Ein weiterer heikler Punkt im deutsch-amerikanischen Verhältnis sind die Beziehungen zu China. Biden hat unmissverständlich klargemacht, dass er das Regime in Peking als Rivalen betrachtet. Er will gemeinsam mit den Europäern dafür sorgen, dass chinesische Firmen das Patentrecht achten und sich an Wettbewerbsregeln halten.

Gleichzeitig will er verhindern, dass chinesische Unternehmen – und damit auch das Regime in Peking – Zugang zu Informationsnetzwerken im Westen bekommen. Biden und sein Team waren deshalb zutiefst verärgert, als die EU-Kommission kurz vor seiner Amtsübernahme am 20. Januar noch ein Handelsabkommen mit Peking abschloss. In Washington wurde dies als unfreundlicher Akt gegenüber der neuen Regierung gewertet.
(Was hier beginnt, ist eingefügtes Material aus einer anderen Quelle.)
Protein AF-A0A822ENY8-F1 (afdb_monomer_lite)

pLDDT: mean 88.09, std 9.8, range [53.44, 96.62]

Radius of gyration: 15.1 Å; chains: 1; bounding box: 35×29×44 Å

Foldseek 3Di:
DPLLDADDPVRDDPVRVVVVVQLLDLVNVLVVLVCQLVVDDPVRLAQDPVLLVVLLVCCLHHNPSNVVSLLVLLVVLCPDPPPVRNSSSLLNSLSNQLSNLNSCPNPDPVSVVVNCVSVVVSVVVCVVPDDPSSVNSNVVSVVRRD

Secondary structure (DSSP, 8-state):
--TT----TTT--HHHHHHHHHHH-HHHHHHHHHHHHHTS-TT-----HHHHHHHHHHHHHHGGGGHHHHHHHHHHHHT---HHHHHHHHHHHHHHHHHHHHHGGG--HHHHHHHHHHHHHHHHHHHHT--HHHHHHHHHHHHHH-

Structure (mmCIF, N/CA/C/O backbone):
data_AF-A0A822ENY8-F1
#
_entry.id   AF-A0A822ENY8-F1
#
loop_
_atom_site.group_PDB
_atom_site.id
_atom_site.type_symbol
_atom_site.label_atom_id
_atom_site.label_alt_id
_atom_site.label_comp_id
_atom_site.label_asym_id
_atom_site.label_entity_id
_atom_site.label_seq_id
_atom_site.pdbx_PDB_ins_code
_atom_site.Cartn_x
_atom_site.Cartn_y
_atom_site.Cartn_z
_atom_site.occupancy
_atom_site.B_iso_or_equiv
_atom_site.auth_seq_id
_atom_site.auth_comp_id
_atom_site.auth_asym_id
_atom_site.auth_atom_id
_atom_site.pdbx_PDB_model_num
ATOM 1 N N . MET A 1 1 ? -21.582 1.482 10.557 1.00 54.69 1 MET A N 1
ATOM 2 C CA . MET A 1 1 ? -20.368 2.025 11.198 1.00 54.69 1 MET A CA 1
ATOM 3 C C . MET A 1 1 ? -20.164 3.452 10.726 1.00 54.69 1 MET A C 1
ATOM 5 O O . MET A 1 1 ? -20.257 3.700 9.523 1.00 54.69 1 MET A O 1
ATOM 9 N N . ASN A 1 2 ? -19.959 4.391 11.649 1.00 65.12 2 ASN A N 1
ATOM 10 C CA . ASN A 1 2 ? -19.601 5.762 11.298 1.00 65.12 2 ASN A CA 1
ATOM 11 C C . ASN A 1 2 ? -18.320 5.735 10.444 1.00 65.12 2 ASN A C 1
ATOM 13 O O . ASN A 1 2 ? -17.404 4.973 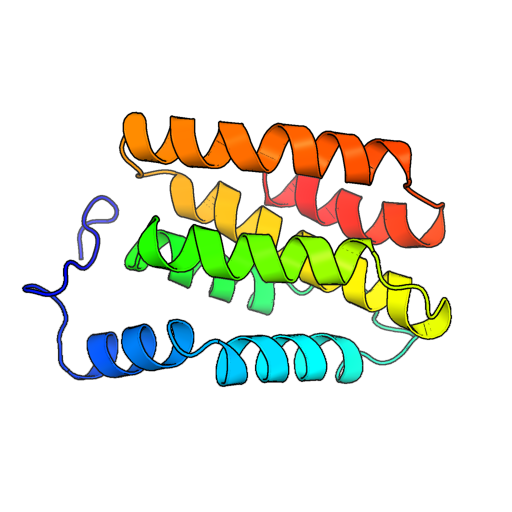10.734 1.00 65.12 2 ASN A O 1
ATOM 17 N N . LYS A 1 3 ? -18.217 6.562 9.395 1.00 58.59 3 LYS A N 1
ATOM 18 C CA . LYS A 1 3 ? -17.013 6.609 8.535 1.00 58.59 3 LYS A CA 1
ATOM 19 C C . LYS A 1 3 ? -15.734 6.979 9.305 1.00 58.59 3 LYS A C 1
ATOM 21 O O . LYS A 1 3 ? -14.646 6.798 8.769 1.00 58.59 3 LYS A O 1
ATOM 26 N N . ARG A 1 4 ? -15.875 7.519 10.520 1.00 65.06 4 ARG A N 1
ATOM 27 C CA . ARG A 1 4 ? -14.782 7.899 11.425 1.00 65.06 4 ARG A CA 1
ATOM 28 C C . ARG A 1 4 ? -14.395 6.805 12.426 1.00 65.06 4 ARG A C 1
ATOM 30 O O . ARG A 1 4 ? -13.328 6.905 13.019 1.00 65.06 4 ARG A O 1
ATOM 37 N N . GLU A 1 5 ? -15.236 5.792 12.612 1.00 71.12 5 GLU A N 1
ATOM 38 C CA . GLU A 1 5 ? -14.983 4.694 13.548 1.00 71.12 5 GLU A CA 1
ATOM 39 C C . GLU A 1 5 ? -14.218 3.573 12.845 1.00 71.12 5 GLU A C 1
ATOM 41 O O . GLU A 1 5 ? -14.550 3.176 11.726 1.00 71.12 5 GLU A O 1
ATOM 46 N N . ARG A 1 6 ? -13.165 3.092 13.509 1.00 81.50 6 ARG A N 1
ATOM 47 C CA . ARG A 1 6 ? -12.361 1.940 13.096 1.00 81.50 6 ARG A CA 1
ATOM 48 C C . ARG A 1 6 ? -12.634 0.780 14.029 1.00 81.50 6 ARG A C 1
ATOM 50 O O . ARG A 1 6 ? -13.015 0.993 15.178 1.00 81.50 6 ARG A O 1
ATOM 57 N N . TYR A 1 7 ? -12.374 -0.422 13.543 1.00 82.19 7 TYR A N 1
ATOM 58 C CA . TYR A 1 7 ? -12.403 -1.586 14.402 1.00 82.19 7 TYR A CA 1
ATOM 59 C C . TYR A 1 7 ? -11.163 -1.611 15.295 1.00 82.19 7 TYR A C 1
ATOM 61 O O . TYR A 1 7 ? -10.032 -1.518 14.823 1.00 82.19 7 TYR A O 1
ATOM 69 N N . THR A 1 8 ? -11.397 -1.755 16.589 1.00 79.00 8 THR A N 1
ATOM 70 C CA . THR A 1 8 ? -10.406 -2.140 17.596 1.00 79.00 8 THR A CA 1
ATOM 71 C C . THR A 1 8 ? -10.589 -3.621 17.914 1.00 79.00 8 THR A C 1
ATOM 73 O O . THR A 1 8 ? -11.653 -4.177 17.643 1.00 79.00 8 THR A O 1
ATOM 76 N N . LYS A 1 9 ? -9.594 -4.270 18.530 1.00 75.31 9 LYS A N 1
ATOM 77 C CA . LYS A 1 9 ? -9.696 -5.691 18.922 1.00 75.31 9 LYS A CA 1
ATOM 78 C C . LYS A 1 9 ? -10.956 -6.006 19.746 1.00 75.31 9 LYS A C 1
ATOM 80 O O . LYS A 1 9 ? -11.491 -7.099 19.641 1.0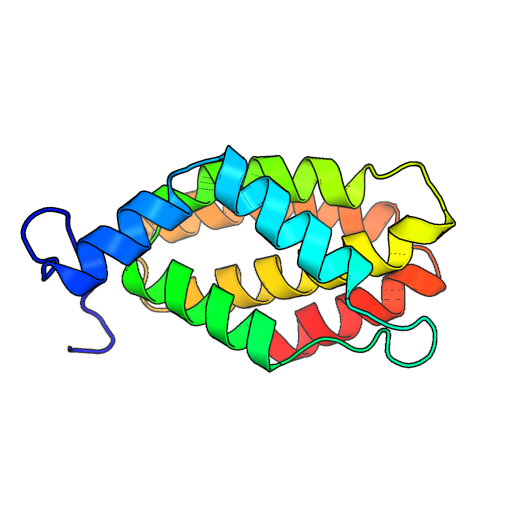0 75.31 9 LYS A O 1
ATOM 85 N N . GLU A 1 10 ? -11.446 -5.035 20.510 1.00 77.81 10 GLU A N 1
ATOM 86 C CA . GLU A 1 10 ? -12.630 -5.152 21.371 1.00 77.81 10 GLU A CA 1
ATOM 87 C C . GLU A 1 10 ? -13.961 -4.933 20.630 1.00 77.81 10 GLU A C 1
ATOM 89 O O . GLU A 1 10 ? -15.008 -5.349 21.113 1.00 77.81 10 GLU A O 1
ATOM 94 N N . THR A 1 11 ? -13.945 -4.269 19.469 1.00 85.44 11 THR A N 1
ATOM 95 C CA . THR A 1 11 ? -15.162 -3.867 18.732 1.00 85.44 11 THR A CA 1
ATOM 96 C C . THR A 1 11 ? -15.384 -4.663 17.444 1.00 85.44 11 THR A C 1
ATOM 98 O O . THR A 1 11 ? -16.391 -4.474 16.757 1.00 85.44 11 THR A O 1
ATOM 101 N N . MET A 1 12 ? -14.458 -5.559 17.090 1.00 86.88 12 MET A N 1
ATOM 102 C CA . MET A 1 12 ? -14.595 -6.446 15.935 1.00 86.88 12 MET A CA 1
ATOM 103 C C . MET A 1 12 ? -15.657 -7.518 16.189 1.00 86.88 12 MET A C 1
ATOM 105 O O . MET A 1 12 ? -15.546 -8.308 17.119 1.00 86.88 12 MET A O 1
ATOM 109 N N . SER A 1 13 ? -16.650 -7.612 15.300 1.00 90.38 13 SER A N 1
ATOM 110 C CA . SER A 1 13 ? -17.468 -8.828 15.194 1.00 90.38 13 SER A CA 1
ATOM 111 C C . SER A 1 13 ? -16.607 -10.009 14.737 1.00 90.38 13 SER A C 1
ATOM 113 O O . SER A 1 13 ? -15.613 -9.796 14.040 1.00 90.38 13 SER A O 1
ATOM 115 N N . GLU A 1 14 ? -17.055 -11.236 14.987 1.00 91.50 14 GLU A N 1
ATOM 116 C CA . GLU A 1 14 ? -16.372 -12.472 14.578 1.00 91.50 14 GLU A CA 1
ATOM 117 C C . GLU A 1 14 ? -15.902 -12.461 13.109 1.00 91.50 14 GLU A C 1
ATOM 119 O O . GLU A 1 14 ? -14.722 -12.665 12.828 1.00 91.50 14 GLU A O 1
ATOM 124 N N . TYR A 1 15 ? -16.779 -12.101 12.166 1.00 89.69 15 TYR A N 1
ATOM 125 C CA . TYR A 1 15 ? -16.439 -12.041 10.737 1.00 89.69 15 TYR A CA 1
ATOM 126 C C . TYR A 1 15 ? -15.315 -11.045 10.412 1.00 89.69 15 TYR A C 1
ATOM 128 O O . TYR A 1 15 ? -14.478 -11.284 9.543 1.00 89.69 15 TYR A O 1
ATOM 136 N N . VAL A 1 16 ? -15.284 -9.917 11.121 1.00 90.50 16 VAL A N 1
ATOM 137 C CA . VAL A 1 16 ? -14.262 -8.878 10.945 1.00 90.50 16 VAL A CA 1
ATOM 138 C C . VAL A 1 16 ? -12.939 -9.330 11.554 1.00 90.50 16 VAL A C 1
ATOM 140 O O . VAL A 1 16 ? -11.891 -9.085 10.961 1.00 90.50 16 VAL A O 1
ATOM 143 N N . ALA 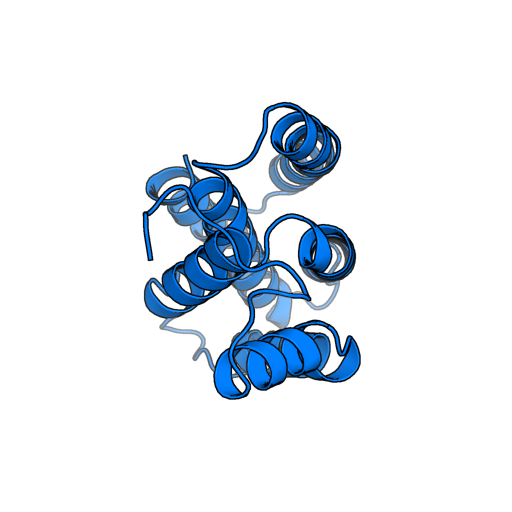A 1 17 ? -12.985 -10.033 12.688 1.00 91.12 17 ALA A N 1
ATOM 144 C CA . ALA A 1 17 ? -11.805 -10.612 13.315 1.00 91.12 17 ALA A CA 1
ATOM 145 C C . ALA A 1 17 ? -11.152 -11.679 12.421 1.00 91.12 17 ALA A C 1
ATOM 147 O O . ALA A 1 17 ? -9.930 -11.700 12.306 1.00 91.12 17 ALA A O 1
ATOM 148 N N . ILE A 1 18 ? -11.939 -12.508 11.720 1.00 93.06 18 ILE A N 1
ATOM 149 C CA . ILE A 1 18 ? -11.416 -13.473 10.734 1.00 93.06 18 ILE A CA 1
ATOM 150 C C . ILE A 1 18 ? -10.630 -12.747 9.635 1.00 93.06 18 ILE A C 1
ATOM 152 O O . ILE A 1 18 ? -9.498 -13.129 9.335 1.00 93.06 18 ILE A O 1
ATOM 156 N N . LEU A 1 19 ? -11.199 -11.678 9.064 1.00 91.88 19 LEU A N 1
ATOM 157 C CA . LEU A 1 19 ? -10.515 -10.873 8.048 1.00 91.88 19 LEU A CA 1
ATOM 158 C C . LEU A 1 19 ? -9.239 -10.234 8.604 1.00 91.88 19 LEU A C 1
ATOM 160 O O . LEU A 1 19 ? -8.189 -10.344 7.978 1.00 91.88 19 LEU A O 1
ATOM 164 N N . TYR A 1 20 ? -9.310 -9.611 9.782 1.00 92.00 20 TYR A N 1
ATOM 165 C CA . TYR A 1 20 ? -8.150 -9.006 10.437 1.00 92.00 20 TYR A CA 1
ATOM 166 C C . TYR A 1 20 ? -7.029 -10.029 10.636 1.00 92.00 20 TYR A C 1
ATOM 168 O O . TYR A 1 20 ? -5.921 -9.828 10.149 1.00 92.00 20 TYR A O 1
ATOM 176 N N . ASN A 1 21 ? -7.334 -11.165 11.266 1.00 92.75 21 ASN A N 1
ATOM 177 C CA . ASN A 1 21 ? -6.360 -12.221 11.539 1.00 92.75 21 ASN A CA 1
ATOM 178 C C . ASN A 1 21 ? -5.733 -12.761 10.251 1.00 92.75 21 ASN A C 1
ATOM 180 O O . ASN A 1 21 ? -4.535 -13.026 10.212 1.00 92.75 21 ASN A O 1
ATOM 184 N N . ARG A 1 22 ? -6.521 -12.882 9.176 1.00 93.88 22 ARG A N 1
ATOM 185 C CA . ARG A 1 22 ? -6.021 -13.356 7.886 1.00 93.88 22 ARG A CA 1
ATOM 186 C C . ARG A 1 22 ? -5.070 -12.361 7.223 1.00 93.88 22 ARG A C 1
ATOM 188 O O . ARG A 1 22 ? -4.066 -12.786 6.672 1.00 93.88 22 ARG A O 1
ATOM 195 N N . PHE A 1 23 ? -5.347 -11.059 7.301 1.00 93.06 23 PHE A N 1
ATOM 196 C CA . PHE A 1 23 ? -4.452 -10.019 6.772 1.00 93.06 23 PHE A CA 1
ATOM 197 C C . PHE A 1 23 ? -3.261 -9.697 7.688 1.00 93.06 23 PHE A C 1
ATOM 199 O O . PHE A 1 23 ? -2.304 -9.078 7.232 1.00 93.06 23 PHE A O 1
ATOM 206 N N . MET A 1 24 ? -3.288 -10.133 8.950 1.00 91.44 24 MET A N 1
ATOM 207 C CA . MET A 1 24 ? -2.122 -10.112 9.843 1.00 91.44 24 MET A CA 1
ATOM 208 C C . MET A 1 24 ? -1.139 -11.264 9.568 1.00 91.44 24 MET A C 1
ATOM 210 O O . MET A 1 24 ? 0.022 -11.186 9.970 1.00 91.44 24 MET A O 1
ATOM 214 N N . ASP A 1 25 ? -1.577 -12.334 8.895 1.00 94.06 25 ASP A N 1
ATOM 215 C CA . ASP A 1 25 ? -0.717 -13.449 8.492 1.00 94.06 25 ASP A CA 1
ATOM 216 C C . ASP A 1 25 ? 0.166 -13.048 7.301 1.00 94.06 25 ASP A C 1
ATOM 218 O O . ASP A 1 25 ? -0.301 -12.905 6.165 1.00 94.06 25 ASP A O 1
ATOM 222 N N . LYS A 1 26 ? 1.472 -12.917 7.565 1.00 91.56 26 LYS A N 1
ATOM 223 C CA . LYS A 1 26 ? 2.457 -12.511 6.558 1.00 91.56 26 LYS A CA 1
ATOM 224 C C . LYS A 1 26 ? 2.508 -13.447 5.351 1.00 91.56 26 LYS A C 1
ATOM 226 O O . LYS A 1 26 ? 2.709 -12.989 4.225 1.00 91.56 26 LYS A O 1
ATOM 231 N N . ASN A 1 27 ? 2.311 -14.748 5.565 1.00 93.75 27 ASN A N 1
ATOM 232 C CA . ASN A 1 27 ? 2.359 -15.734 4.487 1.00 93.75 27 ASN A CA 1
ATOM 233 C C . ASN A 1 27 ? 1.161 -15.572 3.558 1.00 93.75 27 ASN A C 1
ATOM 235 O O . ASN A 1 27 ? 1.317 -15.602 2.338 1.00 93.75 27 ASN A O 1
ATOM 239 N N . PHE A 1 28 ? -0.023 -15.347 4.132 1.00 95.06 28 PHE A N 1
ATOM 240 C CA . PHE A 1 28 ? -1.228 -15.102 3.352 1.00 95.06 28 PHE A CA 1
ATOM 241 C C . PHE A 1 28 ? -1.094 -13.849 2.486 1.00 95.06 28 PHE A C 1
ATOM 243 O O . PHE A 1 28 ? -1.374 -13.908 1.291 1.00 95.06 28 PHE A O 1
ATOM 250 N N . VAL A 1 29 ? -0.649 -12.728 3.060 1.00 94.25 29 VAL A N 1
ATOM 251 C CA . VAL A 1 29 ? -0.496 -11.471 2.311 1.00 94.25 29 VAL A CA 1
ATOM 252 C C . VAL A 1 29 ? 0.551 -11.608 1.208 1.00 94.25 29 VAL A C 1
ATOM 254 O O . VAL A 1 29 ? 0.290 -11.196 0.080 1.00 94.25 29 VAL A O 1
ATOM 257 N N . THR A 1 30 ? 1.687 -12.247 1.497 1.00 94.00 30 THR A N 1
ATOM 258 C CA . THR A 1 30 ? 2.732 -12.502 0.494 1.00 94.00 30 THR A CA 1
ATOM 259 C C . THR A 1 30 ? 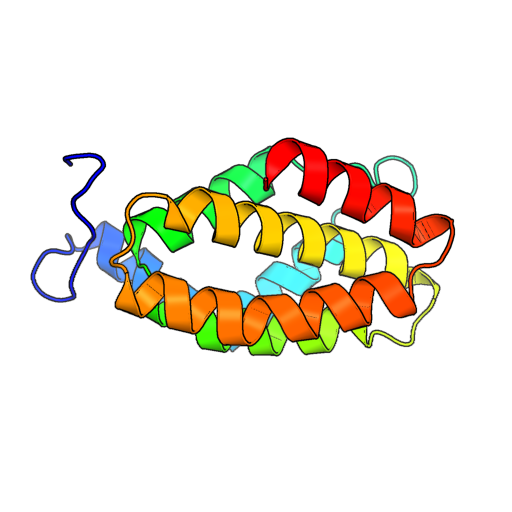2.180 -13.324 -0.676 1.00 94.00 30 THR A C 1
ATOM 261 O O . THR A 1 30 ? 2.334 -12.941 -1.834 1.00 94.00 30 THR A O 1
ATOM 264 N N . GLN A 1 31 ? 1.476 -14.424 -0.391 1.00 95.31 31 GLN A N 1
ATOM 265 C CA . GLN A 1 31 ? 0.854 -15.257 -1.425 1.00 95.31 31 GLN A CA 1
ATOM 266 C C . GLN A 1 31 ? -0.214 -14.491 -2.209 1.00 95.31 31 GLN A C 1
ATOM 268 O O . GLN A 1 31 ? -0.257 -14.574 -3.433 1.00 95.31 31 GLN A O 1
ATOM 273 N N . LEU A 1 32 ? -1.063 -13.720 -1.525 1.00 94.75 32 LEU A N 1
ATOM 274 C CA . LEU A 1 32 ? -2.097 -12.905 -2.156 1.00 94.75 32 LEU A CA 1
ATOM 275 C C . LEU A 1 32 ? -1.489 -11.917 -3.160 1.00 94.75 32 LEU A C 1
ATOM 277 O O . LEU A 1 32 ? -1.969 -11.828 -4.287 1.00 94.75 32 LEU A O 1
ATOM 281 N N . ILE A 1 33 ? -0.427 -11.211 -2.766 1.00 94.44 33 ILE A N 1
ATOM 282 C CA . ILE A 1 33 ? 0.292 -10.267 -3.628 1.00 94.44 33 ILE A CA 1
ATOM 283 C C . ILE A 1 33 ? 0.906 -10.993 -4.830 1.00 94.44 33 ILE A C 1
ATOM 285 O O . ILE A 1 33 ? 0.742 -10.543 -5.961 1.00 94.44 33 ILE A O 1
ATOM 289 N N . GLN A 1 34 ? 1.542 -12.149 -4.618 1.00 92.75 34 GLN A N 1
ATOM 290 C CA . GLN A 1 34 ? 2.086 -12.962 -5.711 1.00 92.75 34 GLN A CA 1
ATOM 291 C C . GLN A 1 34 ? 1.003 -13.376 -6.713 1.00 92.75 34 GLN A C 1
ATOM 293 O O . GLN A 1 34 ? 1.198 -13.234 -7.918 1.00 92.75 34 GLN A O 1
ATOM 298 N N . TYR A 1 35 ? -0.160 -13.824 -6.235 1.00 92.50 35 TYR A N 1
ATOM 299 C CA . TYR A 1 35 ? -1.285 -14.141 -7.113 1.00 92.50 35 TYR A CA 1
ATOM 300 C C . TYR A 1 35 ? -1.791 -12.915 -7.873 1.00 92.50 35 TYR A C 1
ATOM 302 O O . TYR A 1 35 ? -2.115 -13.041 -9.048 1.00 92.50 35 TYR A O 1
ATOM 310 N N . MET A 1 36 ? -1.830 -11.731 -7.253 1.00 92.19 36 MET A N 1
ATOM 311 C CA . MET A 1 36 ? -2.222 -10.496 -7.943 1.00 92.19 36 MET A CA 1
ATOM 312 C C . MET A 1 36 ? -1.262 -10.128 -9.076 1.00 92.19 36 MET A C 1
ATOM 314 O O . MET A 1 36 ? -1.716 -9.681 -10.122 1.00 92.19 36 MET A O 1
ATOM 318 N N . ILE A 1 37 ? 0.041 -10.345 -8.889 1.00 90.31 37 ILE A N 1
ATOM 319 C CA . ILE A 1 37 ? 1.049 -10.096 -9.929 1.00 90.31 37 ILE A CA 1
ATOM 320 C C . ILE A 1 37 ? 0.877 -11.080 -11.094 1.00 90.31 37 ILE A C 1
ATOM 322 O O . ILE A 1 37 ? 0.966 -10.678 -12.249 1.00 90.31 37 ILE A O 1
ATOM 326 N N . LEU A 1 38 ? 0.620 -12.358 -10.792 1.00 87.44 38 LEU A N 1
ATOM 327 C CA . LEU A 1 38 ? 0.505 -13.431 -11.788 1.00 87.44 38 LEU A CA 1
ATOM 328 C C . LEU A 1 38 ? -0.826 -13.447 -12.545 1.00 87.44 38 LEU A C 1
ATOM 330 O O . LEU A 1 38 ? -0.868 -13.917 -13.677 1.00 87.44 38 LEU A O 1
ATOM 334 N N . ALA A 1 39 ? -1.912 -13.004 -11.910 1.00 79.56 39 ALA A N 1
ATOM 335 C CA . ALA A 1 39 ? -3.259 -13.081 -12.472 1.00 79.56 39 ALA A CA 1
ATOM 336 C C . ALA A 1 39 ? -3.492 -12.123 -13.648 1.00 79.56 39 ALA A C 1
ATOM 338 O O . ALA A 1 39 ? -4.523 -12.225 -14.307 1.00 79.56 39 ALA A O 1
ATOM 339 N N . ASP A 1 40 ? -2.570 -11.194 -13.893 1.00 70.75 40 ASP A N 1
ATOM 340 C CA . ASP A 1 40 ? -2.741 -10.177 -14.917 1.00 70.75 40 ASP A CA 1
ATOM 341 C C . ASP A 1 40 ? -2.082 -10.638 -16.226 1.00 70.75 40 ASP A C 1
ATOM 343 O O . ASP A 1 40 ? -0.887 -10.940 -16.285 1.00 70.75 40 ASP A O 1
ATOM 347 N N . GLU A 1 41 ? -2.874 -10.698 -17.296 1.00 61.94 41 GLU A N 1
ATOM 348 C CA . GLU A 1 41 ? -2.367 -10.973 -18.637 1.00 61.94 41 GLU A CA 1
ATOM 349 C C . GLU A 1 41 ? -1.564 -9.765 -19.149 1.00 61.94 41 GLU A C 1
ATOM 351 O O . GLU A 1 41 ? -1.925 -8.614 -18.898 1.00 61.94 41 GLU A O 1
ATOM 356 N N . LYS A 1 42 ? -0.483 -10.007 -19.907 1.00 57.44 42 LYS A N 1
ATOM 357 C CA . LYS A 1 42 ? 0.445 -8.957 -20.388 1.00 57.44 42 LYS A CA 1
ATOM 358 C C . LYS A 1 42 ? -0.227 -7.785 -21.124 1.00 57.44 42 LYS A C 1
ATOM 360 O O . LYS A 1 42 ? 0.359 -6.715 -21.202 1.00 57.44 42 LYS A O 1
ATOM 365 N N . ASN A 1 43 ? -1.437 -7.974 -21.651 1.00 53.44 43 ASN A N 1
ATOM 366 C CA . ASN A 1 43 ? -2.165 -6.962 -22.420 1.00 53.44 43 ASN A CA 1
ATOM 367 C C . ASN A 1 43 ? -3.183 -6.159 -21.582 1.00 53.44 43 ASN A C 1
ATOM 369 O O . ASN A 1 43 ? -3.791 -5.227 -22.104 1.00 53.44 43 ASN A O 1
ATOM 373 N N . GLU A 1 44 ? -3.358 -6.486 -20.297 1.00 58.84 44 GLU A N 1
ATOM 374 C CA . GLU A 1 44 ? -4.300 -5.829 -19.377 1.00 58.84 44 GLU A CA 1
ATOM 375 C C . GLU A 1 44 ? -3.616 -5.342 -18.088 1.00 58.84 44 GLU A C 1
ATOM 377 O O . GLU A 1 44 ? -4.223 -5.311 -17.019 1.00 58.84 44 GLU A O 1
ATOM 382 N N . LEU A 1 45 ? -2.353 -4.910 -18.172 1.00 63.41 45 LEU A N 1
ATOM 383 C CA . LEU A 1 45 ? -1.557 -4.413 -17.035 1.00 63.41 45 LEU A CA 1
ATOM 384 C C . LEU A 1 45 ? -2.019 -3.028 -16.518 1.00 63.41 45 LEU A C 1
ATOM 386 O O . LEU A 1 45 ? -1.227 -2.228 -16.028 1.00 63.41 45 LEU A O 1
ATOM 390 N N . ASN A 1 46 ? -3.320 -2.747 -16.580 1.00 76.56 46 ASN A N 1
ATOM 391 C CA . ASN A 1 46 ? -3.942 -1.532 -16.075 1.00 76.56 46 ASN A CA 1
ATOM 392 C C . ASN A 1 46 ? -4.130 -1.581 -14.557 1.00 76.56 46 ASN A C 1
ATOM 394 O O . ASN A 1 46 ? -4.361 -2.634 -13.966 1.00 76.56 46 ASN A O 1
ATOM 398 N N . PHE A 1 47 ? -4.130 -0.406 -13.929 1.00 82.31 47 PHE A N 1
ATOM 399 C CA . PHE A 1 47 ? -4.451 -0.250 -12.513 1.00 82.31 47 PHE A CA 1
ATOM 400 C C . PHE A 1 47 ? -5.825 -0.846 -12.171 1.00 82.31 47 PHE A C 1
ATOM 402 O O . PHE A 1 47 ? -6.865 -0.406 -12.675 1.00 82.31 47 PHE A O 1
ATOM 409 N N . ASN A 1 48 ? -5.853 -1.815 -11.259 1.00 88.62 48 ASN A N 1
ATOM 410 C CA . ASN A 1 48 ? -7.073 -2.508 -10.892 1.00 88.62 48 ASN A CA 1
ATOM 411 C C . ASN A 1 48 ? -7.843 -1.745 -9.803 1.00 88.62 48 ASN A C 1
ATOM 413 O O . ASN A 1 48 ? -7.542 -1.791 -8.604 1.00 88.62 48 ASN A O 1
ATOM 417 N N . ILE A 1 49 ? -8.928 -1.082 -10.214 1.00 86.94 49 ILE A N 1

Unter Grenell litten die Beziehungen

Gutmann, die auch als mögliche Bildungsministerin im Kabinett Biden gehandelt worden war, wird auch damit beschäftigt sein, die atmosphärischen Störungen zu beheben, die ihr Vorgänger Grenell hinterlassen hat. Dieser nutzte sein Amt vor allem dazu, sich als Kritiker der Bundesregierung zu profilieren, und griff insbesondere Merkels Flüchtlingspolitik scharf an.

Außerdem rief er zu einer Art konservativen Erhebung in Europa auf. Kaum im Amt gab er dem ultrarechten Onlineportal Breitbart ein Interview und sagte: »Ich möchte unbedingt andere Konservative in ganz Europa starkmachen.« Der ehemalige SPD-Chef Martin Schulz sagte, Grenell trete auf wie ein »rechtsextremer Kolonialoffizier«.

Diese Gefahr besteht bei Gutmann nicht. Ihr Vater Kurt wurde in Bayern geboren und bewegte als junger Student seine Geschwister und seine Eltern dazu, vor den Nazis nach Indien zu fliehen. Später zog er dann in die USA. »Es ist wahr, dass meine gesamte Familie ausgelöscht worden wäre, hätte mein Vater nicht getan, was er getan hat«, sagte seine Tochter Amy im Jahr 2013 in einem Zeitungsinterview. Auf ihre Initiative hin wurde an der University of Pennsylvania eines der größten Holocaust-Archive der Welt eingerichtet.